Multi-die systems have enabled chip designers to reduce both risk and time to market. For this reason, there’s been a notable expansion in the past two to three years, which is a far cry from the sporadic use across the industry in the past. During the panel, Samsung’s Park weighed in on key segments emerging in the multi-die system landscape.
“Adoption started mainly from high-performance computing (HPC),” said Park. “Now, we have folks in the mobile and automotive units that are seriously thinking of bringing those multi-die systems into those application spaces. What it really means is that the portfolio of technology and adoption of technology is expanding very fast.
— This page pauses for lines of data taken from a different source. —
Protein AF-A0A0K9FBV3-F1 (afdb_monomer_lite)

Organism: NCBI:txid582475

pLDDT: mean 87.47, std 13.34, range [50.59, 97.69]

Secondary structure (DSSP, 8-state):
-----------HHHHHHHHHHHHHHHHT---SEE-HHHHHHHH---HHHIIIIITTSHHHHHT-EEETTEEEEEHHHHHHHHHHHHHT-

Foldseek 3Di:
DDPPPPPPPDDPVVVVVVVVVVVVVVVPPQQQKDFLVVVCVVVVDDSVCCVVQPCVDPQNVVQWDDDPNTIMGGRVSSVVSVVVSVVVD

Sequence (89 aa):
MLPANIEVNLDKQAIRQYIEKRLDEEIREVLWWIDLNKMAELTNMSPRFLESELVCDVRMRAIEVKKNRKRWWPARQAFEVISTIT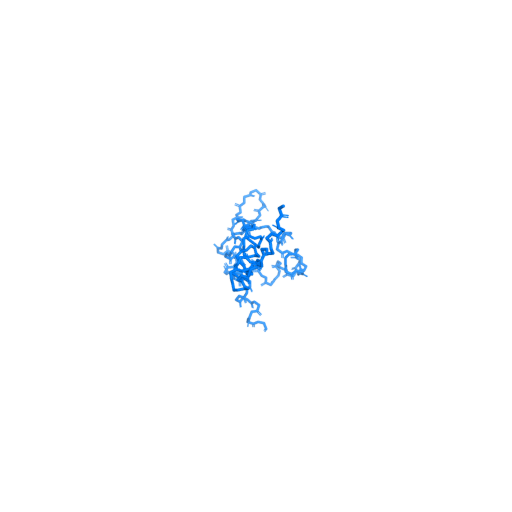SEW

Structure (mmCIF, N/CA/C/O backbone):
data_AF-A0A0K9FBV3-F1
#
_entry.id   AF-A0A0K9FBV3-F1
#
loop_
_atom_site.group_PDB
_atom_site.id
_atom_site.type_symbol
_atom_site.label_atom_id
_atom_site.label_alt_id
_atom_site.label_comp_id
_atom_site.label_asym_id
_atom_site.label_entity_id
_atom_site.label_seq_id
_atom_site.pdbx_PDB_ins_code
_atom_site.Cartn_x
_atom_site.Cartn_y
_atom_site.Cartn_z
_atom_site.occupancy
_atom_site.B_iso_or_equiv
_atom_site.auth_seq_id
_atom_site.auth_comp_id
_atom_site.auth_asym_id
_atom_site.auth_atom_id
_atom_site.pdbx_PDB_model_num
ATOM 1 N N . MET A 1 1 ? -37.368 6.941 50.731 1.00 53.97 1 MET A N 1
ATOM 2 C CA . MET A 1 1 ? -36.945 6.213 49.516 1.00 53.97 1 MET A CA 1
ATOM 3 C C . MET A 1 1 ? -35.670 5.469 49.860 1.00 53.97 1 MET A C 1
ATOM 5 O O . MET A 1 1 ? -34.733 6.116 50.304 1.00 53.97 1 MET A O 1
ATOM 9 N N . LEU A 1 2 ? -35.657 4.139 49.765 1.00 50.59 2 LEU A N 1
ATOM 10 C CA . LEU A 1 2 ? -34.428 3.360 49.940 1.00 50.59 2 LEU A CA 1
ATOM 11 C C . LEU A 1 2 ? -33.640 3.424 48.622 1.00 50.59 2 LEU A C 1
ATOM 13 O O . LEU A 1 2 ? -34.253 3.203 47.575 1.00 50.59 2 LEU A O 1
ATOM 17 N N . PRO A 1 3 ? -32.338 3.759 48.633 1.00 56.91 3 PRO A N 1
ATOM 18 C CA . PRO A 1 3 ? -31.536 3.729 47.421 1.00 56.91 3 PRO A CA 1
ATOM 19 C C . PRO A 1 3 ? -31.458 2.278 46.943 1.00 56.91 3 PRO A C 1
ATOM 21 O O . PRO A 1 3 ? -30.957 1.405 47.651 1.00 56.91 3 PRO A O 1
ATOM 24 N N . ALA A 1 4 ? -32.012 2.006 45.764 1.00 67.19 4 ALA A N 1
ATOM 25 C CA . ALA A 1 4 ? -31.817 0.726 45.110 1.00 67.19 4 ALA A CA 1
ATOM 26 C C . ALA A 1 4 ? -30.336 0.629 44.729 1.00 67.19 4 ALA A C 1
ATOM 28 O O . ALA A 1 4 ? -29.855 1.407 43.905 1.00 67.19 4 ALA A O 1
ATOM 29 N N . ASN A 1 5 ? -29.612 -0.304 45.348 1.00 56.88 5 ASN A N 1
ATOM 30 C CA . ASN A 1 5 ? -28.280 -0.687 44.899 1.00 56.88 5 ASN A CA 1
ATOM 31 C C . ASN A 1 5 ? -28.454 -1.423 43.567 1.00 56.88 5 ASN A C 1
ATOM 33 O O . ASN A 1 5 ? -28.766 -2.611 43.532 1.00 56.88 5 ASN A O 1
ATOM 37 N N . ILE A 1 6 ? -28.342 -0.686 42.465 1.00 66.06 6 ILE A N 1
ATOM 38 C CA . ILE A 1 6 ? -28.339 -1.264 41.125 1.00 66.06 6 ILE A CA 1
ATOM 39 C C . ILE A 1 6 ? -26.927 -1.800 40.898 1.00 66.06 6 ILE A C 1
ATOM 41 O O . ILE A 1 6 ? -26.020 -1.058 40.523 1.00 66.06 6 ILE A O 1
ATOM 45 N N . GLU A 1 7 ? -26.725 -3.088 41.164 1.00 60.94 7 GLU A N 1
ATOM 46 C CA . GLU A 1 7 ? -25.514 -3.784 40.735 1.00 60.94 7 GLU A CA 1
ATOM 47 C C . GLU A 1 7 ? -25.563 -3.958 39.217 1.00 60.94 7 GLU A C 1
ATOM 49 O O . GLU A 1 7 ? -26.265 -4.812 38.673 1.00 60.94 7 GLU A O 1
ATOM 54 N N . VAL A 1 8 ? -24.826 -3.102 38.514 1.00 67.75 8 VAL A N 1
ATOM 55 C CA . VAL A 1 8 ? -24.649 -3.215 37.068 1.00 67.75 8 VAL A CA 1
ATOM 56 C C . VAL A 1 8 ? -23.668 -4.354 36.807 1.00 67.75 8 VAL A C 1
ATOM 58 O O . VAL A 1 8 ? -22.452 -4.185 36.896 1.00 67.75 8 VAL A O 1
ATOM 61 N N . ASN A 1 9 ? -24.201 -5.534 36.498 1.00 72.94 9 ASN A N 1
ATOM 62 C CA . ASN A 1 9 ? -23.392 -6.674 36.093 1.00 72.94 9 ASN A CA 1
ATOM 63 C C . ASN A 1 9 ? -22.968 -6.488 34.630 1.00 72.94 9 ASN A C 1
ATOM 65 O O . ASN A 1 9 ? -23.735 -6.734 33.699 1.00 72.94 9 ASN A O 1
ATOM 69 N N . LEU A 1 10 ? -21.762 -5.955 34.439 1.00 73.88 10 LEU A N 1
ATOM 70 C CA . LEU A 1 10 ? -21.194 -5.719 33.120 1.00 73.88 10 LEU A CA 1
ATOM 71 C C . LEU A 1 10 ? -20.738 -7.043 32.504 1.00 73.88 10 LEU A C 1
ATOM 73 O O . LEU A 1 10 ? -19.807 -7.684 32.998 1.00 73.88 10 LEU A O 1
ATOM 77 N N . ASP A 1 11 ? -21.354 -7.412 31.383 1.00 83.38 11 ASP A N 1
ATOM 78 C CA . ASP A 1 11 ? -20.893 -8.528 30.569 1.00 83.38 11 ASP A CA 1
ATOM 79 C C . ASP A 1 11 ? -19.542 -8.176 29.926 1.00 83.38 11 ASP A C 1
ATOM 81 O O . ASP A 1 11 ? -19.441 -7.456 28.927 1.00 83.38 11 ASP A O 1
ATOM 85 N N . LYS A 1 12 ? -18.475 -8.699 30.531 1.00 85.38 12 LYS A N 1
ATOM 86 C CA . LYS A 1 12 ? -17.096 -8.499 30.077 1.00 85.38 12 LYS A CA 1
ATOM 87 C C . LYS A 1 12 ? -16.872 -9.016 28.656 1.00 85.38 12 LYS A C 1
ATOM 89 O O . LYS A 1 12 ? -16.024 -8.471 27.951 1.00 85.38 12 LYS A O 1
ATOM 94 N N . GLN A 1 13 ? -17.606 -10.044 28.232 1.00 87.81 13 GLN A N 1
ATOM 95 C CA . GLN A 1 13 ? -17.486 -10.600 26.890 1.00 87.81 13 GLN A CA 1
ATOM 96 C C . GLN A 1 13 ? -18.105 -9.652 25.860 1.00 87.81 13 GLN A C 1
ATOM 98 O O . GLN A 1 13 ? -17.466 -9.363 24.849 1.00 87.81 13 GLN A O 1
ATOM 103 N N . ALA A 1 14 ? -19.284 -9.097 26.151 1.00 84.25 14 ALA A N 1
ATOM 104 C CA . ALA A 1 14 ? -19.921 -8.094 25.299 1.00 84.25 14 ALA A CA 1
ATOM 105 C C . ALA A 1 14 ? -19.068 -6.819 25.173 1.00 84.25 14 ALA A C 1
ATOM 107 O O . ALA A 1 14 ? -18.907 -6.283 24.076 1.00 84.25 14 ALA A O 1
ATOM 108 N N . ILE A 1 15 ? -18.455 -6.367 26.275 1.00 87.38 15 ILE A N 1
ATOM 109 C CA . ILE A 1 15 ? -17.531 -5.221 26.263 1.00 87.38 15 ILE A CA 1
ATOM 110 C C . ILE A 1 15 ? -16.316 -5.513 25.380 1.00 87.38 15 ILE A C 1
ATOM 112 O O . ILE A 1 15 ? -15.941 -4.678 24.560 1.00 87.38 15 ILE A O 1
ATOM 116 N N . ARG A 1 16 ? -15.714 -6.699 25.510 1.00 88.44 16 ARG A N 1
ATOM 117 C CA . ARG A 1 16 ? -14.566 -7.091 24.689 1.00 88.44 16 ARG A CA 1
ATOM 118 C C . ARG A 1 16 ? -14.913 -7.122 23.202 1.00 88.44 16 ARG A C 1
ATOM 120 O O . ARG A 1 16 ? -14.194 -6.527 22.409 1.00 88.44 16 ARG A O 1
ATOM 127 N N . GLN A 1 17 ? -16.031 -7.749 22.843 1.00 91.44 17 GLN A N 1
ATOM 128 C CA . GLN A 1 17 ? -16.502 -7.808 21.457 1.00 91.44 17 GLN A CA 1
ATOM 129 C C . GLN A 1 17 ? -16.778 -6.413 20.887 1.00 91.44 17 GLN A C 1
ATOM 131 O O . GLN A 1 17 ? -16.473 -6.142 19.728 1.00 91.44 17 GLN A O 1
ATOM 136 N N . TYR A 1 18 ? -17.327 -5.509 21.701 1.00 88.81 18 TYR A N 1
ATOM 137 C CA . TYR A 1 18 ? -17.548 -4.124 21.302 1.00 88.81 18 TYR A CA 1
ATOM 138 C C . TYR A 1 18 ? -16.230 -3.374 21.065 1.00 88.81 18 TYR A C 1
ATOM 140 O O . TYR A 1 18 ? -16.109 -2.667 20.068 1.00 88.81 18 TYR A O 1
ATOM 148 N N . ILE A 1 19 ? -15.234 -3.556 21.939 1.00 85.69 19 ILE A N 1
ATOM 149 C CA . ILE A 1 19 ? -13.902 -2.957 21.779 1.00 85.69 19 ILE A CA 1
ATOM 150 C C . ILE A 1 19 ? -13.220 -3.483 20.511 1.00 85.69 19 ILE A C 1
ATOM 152 O O . ILE A 1 19 ? -12.751 -2.681 19.711 1.00 85.69 19 ILE A O 1
ATOM 156 N N . GLU A 1 20 ? -13.207 -4.800 20.294 1.00 83.25 20 GLU A N 1
ATOM 157 C CA . GLU A 1 20 ? -12.626 -5.425 19.095 1.00 83.25 20 GLU A CA 1
ATOM 158 C C . GLU A 1 20 ? -13.297 -4.895 17.819 1.00 83.25 20 GLU A C 1
ATOM 160 O O . GLU A 1 20 ? -12.619 -4.444 16.899 1.00 83.25 20 GLU A O 1
ATOM 165 N N . LYS A 1 21 ? -14.632 -4.821 17.804 1.00 82.38 21 LYS A N 1
ATOM 166 C CA . LYS A 1 21 ? -15.393 -4.270 16.678 1.00 82.38 21 LYS A CA 1
ATOM 167 C C . LYS A 1 21 ? -15.091 -2.790 16.419 1.00 82.38 21 LYS A C 1
ATOM 169 O O . LYS A 1 21 ? -14.980 -2.393 15.265 1.00 82.38 21 LYS A O 1
ATOM 174 N N . ARG A 1 22 ? -14.963 -1.968 17.465 1.00 80.38 22 ARG A N 1
ATOM 175 C CA . ARG A 1 22 ? -14.641 -0.536 17.337 1.00 80.38 22 ARG A CA 1
ATOM 176 C C . ARG A 1 22 ? -13.217 -0.309 16.839 1.00 80.38 22 ARG A C 1
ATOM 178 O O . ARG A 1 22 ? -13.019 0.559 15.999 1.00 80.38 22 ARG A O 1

As a manufacturer and enabler in the market, we are really happy to see the ecosystem of multi-die systems expanding.”
Ansys’ Becer noted substantial growth in 3DIC design over the last year, forecasting even more growth in the future. He also touched on heterogeneous integration, a significant driver for adopting multi-die systems.
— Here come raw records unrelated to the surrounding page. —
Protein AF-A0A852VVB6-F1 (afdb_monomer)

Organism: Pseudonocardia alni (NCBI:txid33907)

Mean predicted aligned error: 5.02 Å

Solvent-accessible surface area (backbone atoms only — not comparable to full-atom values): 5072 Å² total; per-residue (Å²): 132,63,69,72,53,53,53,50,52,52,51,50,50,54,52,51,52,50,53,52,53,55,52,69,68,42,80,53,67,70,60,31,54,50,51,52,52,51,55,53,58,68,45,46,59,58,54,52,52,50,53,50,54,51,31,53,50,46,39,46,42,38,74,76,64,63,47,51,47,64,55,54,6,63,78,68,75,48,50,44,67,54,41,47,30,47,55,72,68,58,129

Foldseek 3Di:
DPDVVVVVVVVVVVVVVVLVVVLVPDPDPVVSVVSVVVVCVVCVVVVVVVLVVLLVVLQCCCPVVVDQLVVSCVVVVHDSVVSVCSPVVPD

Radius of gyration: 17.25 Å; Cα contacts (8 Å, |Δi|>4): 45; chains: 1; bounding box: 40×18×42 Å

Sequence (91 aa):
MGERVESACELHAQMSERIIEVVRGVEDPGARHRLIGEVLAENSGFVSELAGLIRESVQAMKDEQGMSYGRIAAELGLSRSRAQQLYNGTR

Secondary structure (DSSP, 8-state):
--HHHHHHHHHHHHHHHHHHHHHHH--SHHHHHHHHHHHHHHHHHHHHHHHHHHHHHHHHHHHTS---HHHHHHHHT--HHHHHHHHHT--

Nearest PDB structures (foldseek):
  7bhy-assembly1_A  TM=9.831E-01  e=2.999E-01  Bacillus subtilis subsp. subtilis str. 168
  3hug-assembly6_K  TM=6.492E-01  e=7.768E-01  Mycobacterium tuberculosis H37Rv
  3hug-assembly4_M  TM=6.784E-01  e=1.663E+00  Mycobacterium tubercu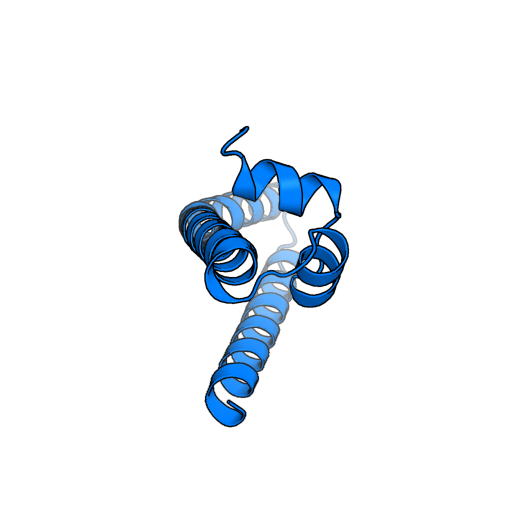losis H37Rv
  8z6g-assembly3_F  TM=5.169E-01  e=1.291E+00  Pseudomonas aeruginosa
  1or7-assembly3_A  TM=3.547E-01  e=1.375E+00  Escherichia coli

pLDDT: mean 91.88, std 8.99, range [53.78, 98.38]

Structure (mmCIF, N/CA/C/O backbone):
data_AF-A0A852VVB6-F1
#
_entry.id   AF-A0A852VVB6-F1
#
loop_
_atom_site.group_PDB
_atom_site.id
_atom_site.type_symbol
_atom_site.label_atom_id
_atom_site.label_alt_id
_atom_site.label_comp_id
_atom_site.label_asym_id
_atom_site.label_entity_id
_atom_site.label_seq_id
_atom_site.pdbx_PDB_ins_code
_atom_site.Cartn_x
_atom_site.Cartn_y
_atom_site.Cartn_z
_atom_site.occupancy
_atom_site.B_iso_or_equiv
_atom_site.auth_seq_id
_atom_site.auth_comp_id
_atom_site.auth_asym_id
_atom_site.auth_atom_id
_atom_site.pdbx_PDB_model_num
ATOM 1 N N . MET A 1 1 ? -21.572 1.106 -0.197 1.00 56.81 1 MET A N 1
ATOM 2 C CA . MET A 1 1 ? -20.146 0.730 -0.076 1.00 56.81 1 MET A CA 1
ATOM 3 C C . MET A 1 1 ? -19.669 -0.213 -1.197 1.00 56.81 1 MET A C 1
ATOM 5 O O . MET A 1 1 ? -18.512 -0.585 -1.155 1.00 56.81 1 MET A O 1
ATOM 9 N N . GLY A 1 2 ? -20.503 -0.576 -2.193 1.00 64.00 2 GLY A N 1
ATOM 10 C CA . GLY A 1 2 ? -20.204 -1.664 -3.146 1.00 64.00 2 GLY A CA 1
ATOM 11 C C . GLY A 1 2 ? -19.401 -1.271 -4.391 1.00 64.00 2 GLY A C 1
ATOM 12 O O . GLY A 1 2 ? -18.306 -1.768 -4.579 1.00 64.00 2 GLY A O 1
ATOM 13 N N . GLU A 1 3 ? -19.874 -0.327 -5.206 1.00 70.56 3 GLU A N 1
ATOM 14 C CA . GLU A 1 3 ? -19.338 -0.180 -6.578 1.00 70.56 3 GLU A CA 1
ATOM 15 C C . GLU A 1 3 ? -17.979 0.535 -6.678 1.00 70.56 3 GLU A C 1
ATOM 17 O O . GLU A 1 3 ? -17.128 0.160 -7.478 1.00 70.56 3 GLU A O 1
ATOM 22 N N . ARG A 1 4 ? -17.730 1.568 -5.858 1.00 74.25 4 ARG A N 1
ATOM 23 C CA . ARG A 1 4 ? -16.462 2.329 -5.931 1.00 74.25 4 ARG A CA 1
ATOM 24 C C . ARG A 1 4 ? -15.261 1.539 -5.413 1.00 74.25 4 ARG A C 1
ATOM 26 O O . ARG A 1 4 ? -14.151 1.760 -5.879 1.00 74.25 4 ARG A O 1
ATOM 33 N N . VAL A 1 5 ? -15.485 0.662 -4.434 1.00 73.38 5 VAL A N 1
ATOM 34 C CA . VAL A 1 5 ? -14.433 -0.192 -3.864 1.00 73.38 5 VAL A CA 1
ATOM 35 C C . VAL A 1 5 ? -14.075 -1.287 -4.861 1.00 73.38 5 VAL A C 1
ATOM 37 O O . VAL A 1 5 ? -12.903 -1.459 -5.173 1.00 73.38 5 VAL A O 1
ATOM 40 N N . GLU A 1 6 ? -15.087 -1.957 -5.414 1.00 75.00 6 GLU A N 1
ATOM 41 C CA . GLU A 1 6 ? -14.919 -2.986 -6.441 1.00 75.00 6 GLU A CA 1
ATOM 42 C C . GLU A 1 6 ? -14.185 -2.428 -7.670 1.00 75.00 6 GLU A C 1
ATOM 44 O O . GLU A 1 6 ? -13.147 -2.957 -8.060 1.00 75.00 6 GLU A O 1
ATOM 49 N N . SER A 1 7 ? -14.608 -1.260 -8.164 1.00 84.62 7 SER A N 1
ATOM 50 C CA . SER A 1 7 ? -13.953 -0.580 -9.287 1.00 84.62 7 SER A CA 1
ATOM 51 C C . SER A 1 7 ? -12.490 -0.195 -9.004 1.00 84.62 7 SER A C 1
ATOM 53 O O . SER A 1 7 ? -11.637 -0.330 -9.881 1.00 84.62 7 SER A O 1
ATOM 55 N N . ALA A 1 8 ? -12.164 0.244 -7.782 1.00 85.06 8 ALA A N 1
ATOM 56 C CA . ALA A 1 8 ? -10.786 0.565 -7.405 1.00 85.06 8 ALA A CA 1
ATOM 57 C C . ALA A 1 8 ? -9.897 -0.690 -7.313 1.00 85.06 8 ALA A C 1
ATOM 59 O O . ALA A 1 8 ? -8.747 -0.666 -7.758 1.00 85.06 8 ALA A O 1
ATOM 60 N N . CYS A 1 9 ? -10.423 -1.790 -6.767 1.00 86.62 9 CYS A N 1
ATOM 61 C CA . CYS A 1 9 ? -9.709 -3.063 -6.681 1.00 86.62 9 CYS A CA 1
ATOM 62 C C . CYS A 1 9 ? -9.445 -3.670 -8.065 1.00 86.62 9 CYS A C 1
ATOM 64 O O . CYS A 1 9 ? -8.332 -4.130 -8.324 1.00 86.62 9 CYS A O 1
ATOM 66 N N . GLU A 1 10 ? -10.429 -3.631 -8.963 1.00 90.25 10 GLU A N 1
ATOM 67 C CA . GLU A 1 10 ? -10.275 -4.094 -10.346 1.00 90.25 10 GLU A CA 1
ATOM 68 C C . GLU A 1 10 ? -9.243 -3.268 -11.113 1.00 90.25 10 GLU A C 1
ATOM 70 O O . GLU A 1 10 ? -8.371 -3.833 -11.776 1.00 90.25 10 GLU A O 1
ATOM 75 N N . LEU A 1 11 ? -9.294 -1.938 -10.983 1.00 90.69 11 LEU A N 1
ATOM 76 C CA . LEU A 1 11 ? -8.317 -1.051 -11.610 1.00 90.69 11 LEU A CA 1
ATOM 77 C C . LEU A 1 11 ? -6.894 -1.357 -11.121 1.00 90.69 11 LEU A C 1
ATOM 79 O O . LEU A 1 11 ? -5.977 -1.493 -11.932 1.00 90.69 11 LEU A O 1
ATOM 83 N N . HIS A 1 12 ? -6.710 -1.516 -9.806 1.00 89.06 12 HIS A N 1
ATOM 84 C CA . HIS A 1 12 ? -5.417 -1.878 -9.225 1.00 89.06 12 HIS A CA 1
ATOM 85 C C . HIS A 1 12 ? -4.912 -3.234 -9.740 1.00 89.06 12 HIS A C 1
ATOM 87 O O . HIS A 1 12 ? -3.732 -3.357 -10.080 1.00 89.06 12 HIS A O 1
ATOM 93 N N . ALA A 1 13 ? -5.781 -4.248 -9.812 1.00 90.88 13 ALA A N 1
ATOM 94 C CA . ALA A 1 13 ? -5.422 -5.566 -10.331 1.00 90.88 13 ALA A CA 1
ATOM 95 C C . ALA A 1 13 ? -4.949 -5.486 -11.792 1.00 90.88 13 ALA A C 1
ATOM 97 O O . ALA A 1 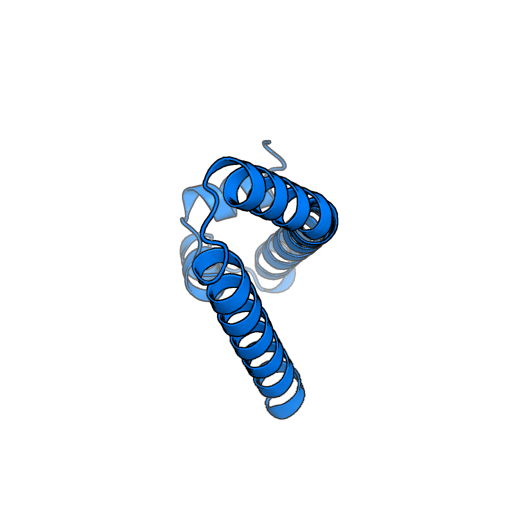13 ? -3.844 -5.933 -12.100 1.00 90.88 13 ALA A O 1
ATOM 98 N N . GLN A 1 14 ? -5.719 -4.820 -12.658 1.00 94.25 14 GLN A N 1
ATOM 99 C CA . GLN A 1 14 ? -5.382 -4.656 -14.076 1.00 94.25 14 GLN A CA 1
ATOM 100 C C . GLN A 1 14 ? -4.060 -3.899 -14.273 1.00 94.25 14 GLN A C 1
ATOM 102 O O . GLN A 1 14 ? -3.213 -4.313 -15.066 1.00 94.25 14 GLN A O 1
ATOM 107 N N . MET A 1 15 ? -3.845 -2.805 -13.532 1.00 91.19 15 MET A N 1
ATOM 108 C CA . MET A 1 15 ? -2.590 -2.048 -13.598 1.00 91.19 15 MET A CA 1
ATOM 109 C C . MET A 1 15 ? -1.397 -2.890 -13.136 1.00 91.19 15 MET A C 1
ATOM 111 O O . MET A 1 15 ? -0.355 -2.889 -13.792 1.00 91.19 15 MET A O 1
ATOM 115 N N . SER A 1 16 ? -1.552 -3.638 -12.040 1.00 92.31 16 SER A N 1
ATOM 116 C CA . SER A 1 16 ? -0.488 -4.480 -11.482 1.00 92.31 16 SER A CA 1
ATOM 117 C C . SER A 1 16 ? -0.072 -5.581 -12.454 1.00 92.31 16 SER A C 1
ATOM 119 O O . SER A 1 16 ? 1.118 -5.762 -12.717 1.00 92.31 16 SER A O 1
ATOM 121 N N . GLU A 1 17 ? -1.044 -6.290 -13.030 1.00 95.81 17 GLU A N 1
ATOM 122 C CA . GLU A 1 17 ? -0.799 -7.332 -14.030 1.00 95.81 17 GLU A CA 1
ATOM 123 C C . GLU A 1 17 ? -0.072 -6.762 -15.247 1.00 95.81 17 GLU A C 1
ATOM 125 O O . GLU A 1 17 ? 0.951 -7.307 -15.670 1.00 95.81 17 GLU A O 1
ATOM 130 N N . ARG A 1 18 ? -0.520 -5.603 -15.742 1.00 95.62 18 ARG A N 1
ATOM 131 C CA . ARG A 1 18 ? 0.085 -4.959 -16.907 1.00 95.62 18 ARG A CA 1
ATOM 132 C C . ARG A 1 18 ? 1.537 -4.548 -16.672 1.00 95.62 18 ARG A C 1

“The forecast for 3DIC is continuing to accelerate," said Becer. "In fact, we are seeing around a 3X increase in the number of 3DIC design starts this year versus last year, which means 3DIC is here to stay. One of the major benefits that influences further adoption is enabling heterogeneous integration. You can choose the best technology for each chiplet, meaning that you can bring in an analog, mixed-signal, or RF chiplet or you can use an older, more mature, or lower power node.”
Synopsys’ Kapoor echoed the sentiment of rapid growth within multi-die systems use, noting that Synopsys has seen a definitive increase in the usage of multi-die system designs, currently tracking over 100 multi-die system projects in the industry, spanning various package types and applications.